Problem requirements
With the pictures left out, restate exactly the part below that opens with the line containing "ATOM 2 C CA" and closes with the line containing "12.211 -17.308 16.292 1.00 94.69 5 VAL A N 1".

Items from a data source:

·····

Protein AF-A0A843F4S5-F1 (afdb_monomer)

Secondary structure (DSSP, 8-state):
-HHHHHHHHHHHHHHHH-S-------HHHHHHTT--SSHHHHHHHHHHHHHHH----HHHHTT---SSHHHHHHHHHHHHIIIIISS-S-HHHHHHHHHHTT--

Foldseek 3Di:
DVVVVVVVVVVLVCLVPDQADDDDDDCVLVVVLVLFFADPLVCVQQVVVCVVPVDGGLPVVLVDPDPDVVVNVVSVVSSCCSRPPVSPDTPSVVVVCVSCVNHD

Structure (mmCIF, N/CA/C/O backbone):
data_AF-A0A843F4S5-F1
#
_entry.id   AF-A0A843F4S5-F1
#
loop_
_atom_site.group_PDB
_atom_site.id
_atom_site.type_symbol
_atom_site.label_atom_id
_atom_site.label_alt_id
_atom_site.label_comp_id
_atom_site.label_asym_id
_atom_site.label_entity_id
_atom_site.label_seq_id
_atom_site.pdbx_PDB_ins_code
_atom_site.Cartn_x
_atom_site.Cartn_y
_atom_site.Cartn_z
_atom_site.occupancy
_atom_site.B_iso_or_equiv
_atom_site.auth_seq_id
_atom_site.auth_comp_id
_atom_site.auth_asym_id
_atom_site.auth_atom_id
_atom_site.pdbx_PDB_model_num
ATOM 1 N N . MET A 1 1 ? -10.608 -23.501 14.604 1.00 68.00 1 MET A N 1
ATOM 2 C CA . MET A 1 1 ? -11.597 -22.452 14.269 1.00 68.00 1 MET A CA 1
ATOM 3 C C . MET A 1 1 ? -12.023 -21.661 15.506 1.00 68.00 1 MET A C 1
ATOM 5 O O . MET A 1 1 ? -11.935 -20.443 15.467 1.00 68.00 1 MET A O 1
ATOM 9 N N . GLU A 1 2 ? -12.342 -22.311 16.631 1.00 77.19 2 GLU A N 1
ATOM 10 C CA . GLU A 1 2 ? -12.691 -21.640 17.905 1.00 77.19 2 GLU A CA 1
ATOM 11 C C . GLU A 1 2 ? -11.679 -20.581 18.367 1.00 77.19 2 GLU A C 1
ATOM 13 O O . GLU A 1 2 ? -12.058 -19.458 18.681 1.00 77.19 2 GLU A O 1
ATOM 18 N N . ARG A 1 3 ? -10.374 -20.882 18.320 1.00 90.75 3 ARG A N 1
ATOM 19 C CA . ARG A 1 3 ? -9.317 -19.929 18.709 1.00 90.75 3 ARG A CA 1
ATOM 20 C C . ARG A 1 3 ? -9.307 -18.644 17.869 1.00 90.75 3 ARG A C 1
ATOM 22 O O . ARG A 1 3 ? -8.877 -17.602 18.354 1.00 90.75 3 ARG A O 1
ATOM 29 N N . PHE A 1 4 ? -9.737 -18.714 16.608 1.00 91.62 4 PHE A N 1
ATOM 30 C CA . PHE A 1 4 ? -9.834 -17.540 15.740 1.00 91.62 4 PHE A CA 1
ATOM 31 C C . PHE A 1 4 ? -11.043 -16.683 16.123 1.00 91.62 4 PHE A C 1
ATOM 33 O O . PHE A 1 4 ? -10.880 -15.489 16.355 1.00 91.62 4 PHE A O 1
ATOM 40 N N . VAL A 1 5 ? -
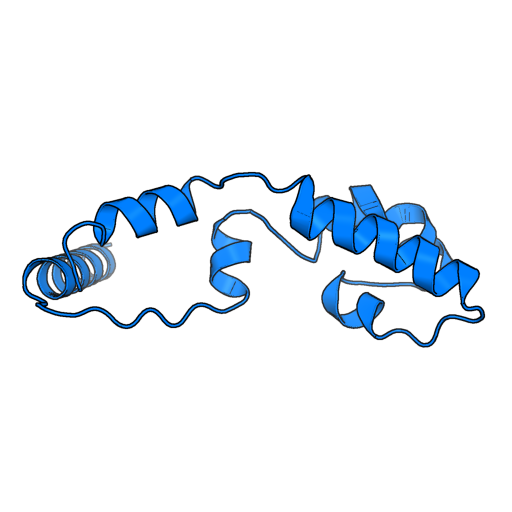12.211 -17.308 16.292 1.00 94.69 5 VAL A N 1
ATOM 41 C CA . VAL A 1 5 ? -13.444 -16.633 16.733 1.00 94.69 5 VAL A CA 1
ATOM 42 C C . VAL A 1 5 ? -13.233 -15.944 18.083 1.00 94.69 5 VAL A C 1
ATOM 44 O O . VAL A 1 5 ? -13.465 -14.749 18.204 1.00 94.69 5 VAL A O 1
ATOM 47 N N . GLN A 1 6 ? -12.626 -16.633 19.052 1.00 96.25 6 GLN A N 1
ATOM 48 C CA . GLN A 1 6 ? -12.305 -16.053 20.362 1.00 96.25 6 GLN A CA 1
ATOM 49 C C . GLN A 1 6 ? -11.383 -14.826 20.281 1.00 96.25 6 GLN A C 1
ATOM 51 O O . GLN A 1 6 ? -11.491 -13.912 21.097 1.00 96.25 6 GLN A O 1
ATOM 56 N N . ARG A 1 7 ? -10.439 -14.793 19.330 1.00 96.44 7 ARG A N 1
ATOM 57 C CA . ARG A 1 7 ? -9.577 -13.619 19.118 1.00 96.44 7 ARG A CA 1
ATOM 58 C C . ARG A 1 7 ? -10.354 -12.456 18.512 1.00 96.44 7 ARG A C 1
ATOM 60 O O . ARG A 1 7 ? -10.102 -11.321 18.904 1.00 96.44 7 ARG A O 1
ATOM 67 N N . LEU A 1 8 ? -11.273 -12.737 17.589 1.00 95.81 8 LEU A N 1
ATOM 68 C CA . LEU A 1 8 ? -12.151 -11.723 17.008 1.00 95.81 8 LEU A CA 1
ATOM 69 C C . LEU A 1 8 ? -13.075 -11.118 18.065 1.00 95.81 8 LEU A C 1
ATOM 71 O O . LEU A 1 8 ? -13.151 -9.898 18.152 1.00 95.81 8 LEU A O 1
ATOM 75 N N . ASP A 1 9 ? -13.691 -11.942 18.912 1.00 96.50 9 ASP A N 1
ATOM 76 C CA . ASP A 1 9 ? -14.576 -11.463 19.980 1.00 96.50 9 ASP A CA 1
ATOM 77 C C . ASP A 1 9 ? -13.826 -10.571 20.973 1.00 96.50 9 ASP A C 1
ATOM 79 O O . ASP A 1 9 ? -14.314 -9.509 21.355 1.00 96.50 9 ASP A O 1
ATOM 83 N N . LYS A 1 10 ? -12.597 -10.957 21.345 1.00 96.81 10 LYS A N 1
ATOM 84 C CA . LYS A 1 10 ? -11.729 -10.131 22.197 1.00 96.81 10 LYS A CA 1
ATOM 85 C C . LYS A 1 10 ? -11.375 -8.797 21.545 1.00 96.81 10 LYS A C 1
ATOM 87 O O . LYS A 1 10 ? -11.417 -7.777 22.222 1.00 96.81 10 LYS A O 1
ATOM 92 N N . ALA A 1 11 ? -11.028 -8.799 20.257 1.00 95.50 11 ALA A N 1
ATOM 93 C CA . ALA A 1 11 ? -10.706 -7.574 19.529 1.00 95.50 11 ALA A CA 1
ATOM 94 C C . ALA A 1 11 ? -11.927 -6.654 19.411 1.00 95.50 11 ALA A C 1
ATOM 96 O O . ALA A 1 11 ? -11.818 -5.464 19.679 1.00 95.50 11 ALA A O 1
ATOM 97 N N . LYS A 1 12 ? -13.095 -7.215 19.079 1.00 95.81 12 LYS A N 1
ATOM 98 C CA . LYS A 1 12 ? -14.354 -6.474 19.002 1.00 95.81 12 LYS A CA 1
ATOM 99 C C . LYS A 1 12 ? -14.693 -5.827 20.341 1.00 95.81 12 LYS A C 1
ATOM 101 O O . LYS A 1 12 ? -14.907 -4.626 20.385 1.00 95.81 12 LYS A O 1
ATOM 106 N N . LYS A 1 13 ? -14.648 -6.598 21.431 1.00 96.88 13 LYS A N 1
ATOM 107 C CA . LYS A 1 13 ? -14.891 -6.078 22.780 1.00 96.88 13 LYS A CA 1
ATOM 108 C C . LYS A 1 13 ? -13.925 -4.944 23.140 1.00 96.88 13 LYS A C 1
ATOM 110 O O . LYS A 1 13 ? -14.362 -3.918 23.640 1.00 96.88 13 LYS A O 1
ATOM 115 N N . ALA A 1 14 ? -12.633 -5.109 22.847 1.00 96.44 14 ALA A N 1
ATOM 116 C CA . ALA A 1 14 ? -11.630 -4.080 23.117 1.00 96.44 14 ALA A CA 1
ATOM 117 C C . ALA A 1 14 ? -11.882 -2.783 22.330 1.00 96.44 14 ALA A C 1
ATOM 119 O O . ALA A 1 14 ? -11.663 -1.704 22.862 1.00 96.44 14 ALA A O 1
ATOM 120 N N . ILE A 1 15 ? -12.353 -2.883 21.084 1.00 96.38 15 ILE A N 1
ATOM 121 C CA . ILE A 1 15 ? -12.743 -1.720 20.276 1.00 96.38 15 ILE A CA 1
ATOM 122 C C . ILE A 1 15 ? -14.009 -1.074 20.848 1.00 96.38 15 ILE A C 1
ATOM 124 O O . ILE A 1 15 ? -14.042 0.139 21.030 1.00 96.38 15 ILE A O 1
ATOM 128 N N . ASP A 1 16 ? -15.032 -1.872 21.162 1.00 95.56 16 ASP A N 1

·····

Response below
ATOM 2 C CA . MET A 1 1 ? -11.597 -22.452 14.269 1.00 68.00 1 MET A CA 1
ATOM 3 C C . MET A 1 1 ? -12.023 -21.661 15.506 1.00 68.00 1 MET A C 1
ATOM 5 O O . MET A 1 1 ? -11.935 -20.443 15.467 1.00 68.00 1 MET A O 1
ATOM 9 N N . GLU A 1 2 ? -12.342 -22.311 16.631 1.00 77.19 2 GLU A N 1
ATOM 10 C CA . GLU A 1 2 ? -12.691 -21.640 17.905 1.00 77.19 2 GLU A CA 1
ATOM 11 C C . GLU A 1 2 ? -11.679 -20.581 18.367 1.00 77.19 2 GLU A C 1
ATOM 13 O O . GLU A 1 2 ? -12.058 -19.458 18.681 1.00 77.19 2 GLU A O 1
ATOM 18 N N . ARG A 1 3 ? -10.374 -20.882 18.320 1.00 90.75 3 ARG A N 1
ATOM 19 C CA . ARG A 1 3 ? -9.317 -19.929 18.709 1.00 90.75 3 ARG A CA 1
ATOM 20 C C . ARG A 1 3 ? -9.307 -18.644 17.869 1.00 90.75 3 ARG A C 1
ATOM 22 O O . ARG A 1 3 ? -8.877 -17.602 18.354 1.00 90.75 3 ARG A O 1
ATOM 29 N N . PHE A 1 4 ? -9.737 -18.714 16.608 1.00 91.62 4 PHE A N 1
ATOM 30 C CA . PHE A 1 4 ? -9.834 -17.540 15.740 1.00 91.62 4 PHE A CA 1
ATOM 31 C C . PHE A 1 4 ? -11.043 -16.683 16.123 1.00 91.62 4 PHE A C 1
ATOM 33 O O . PHE A 1 4 ? -10.880 -15.489 16.355 1.00 91.62 4 PHE A O 1
ATOM 40 N N . VAL A 1 5 ? -
12.211 -17.308 16.292 1.00 94.69 5 VAL A N 1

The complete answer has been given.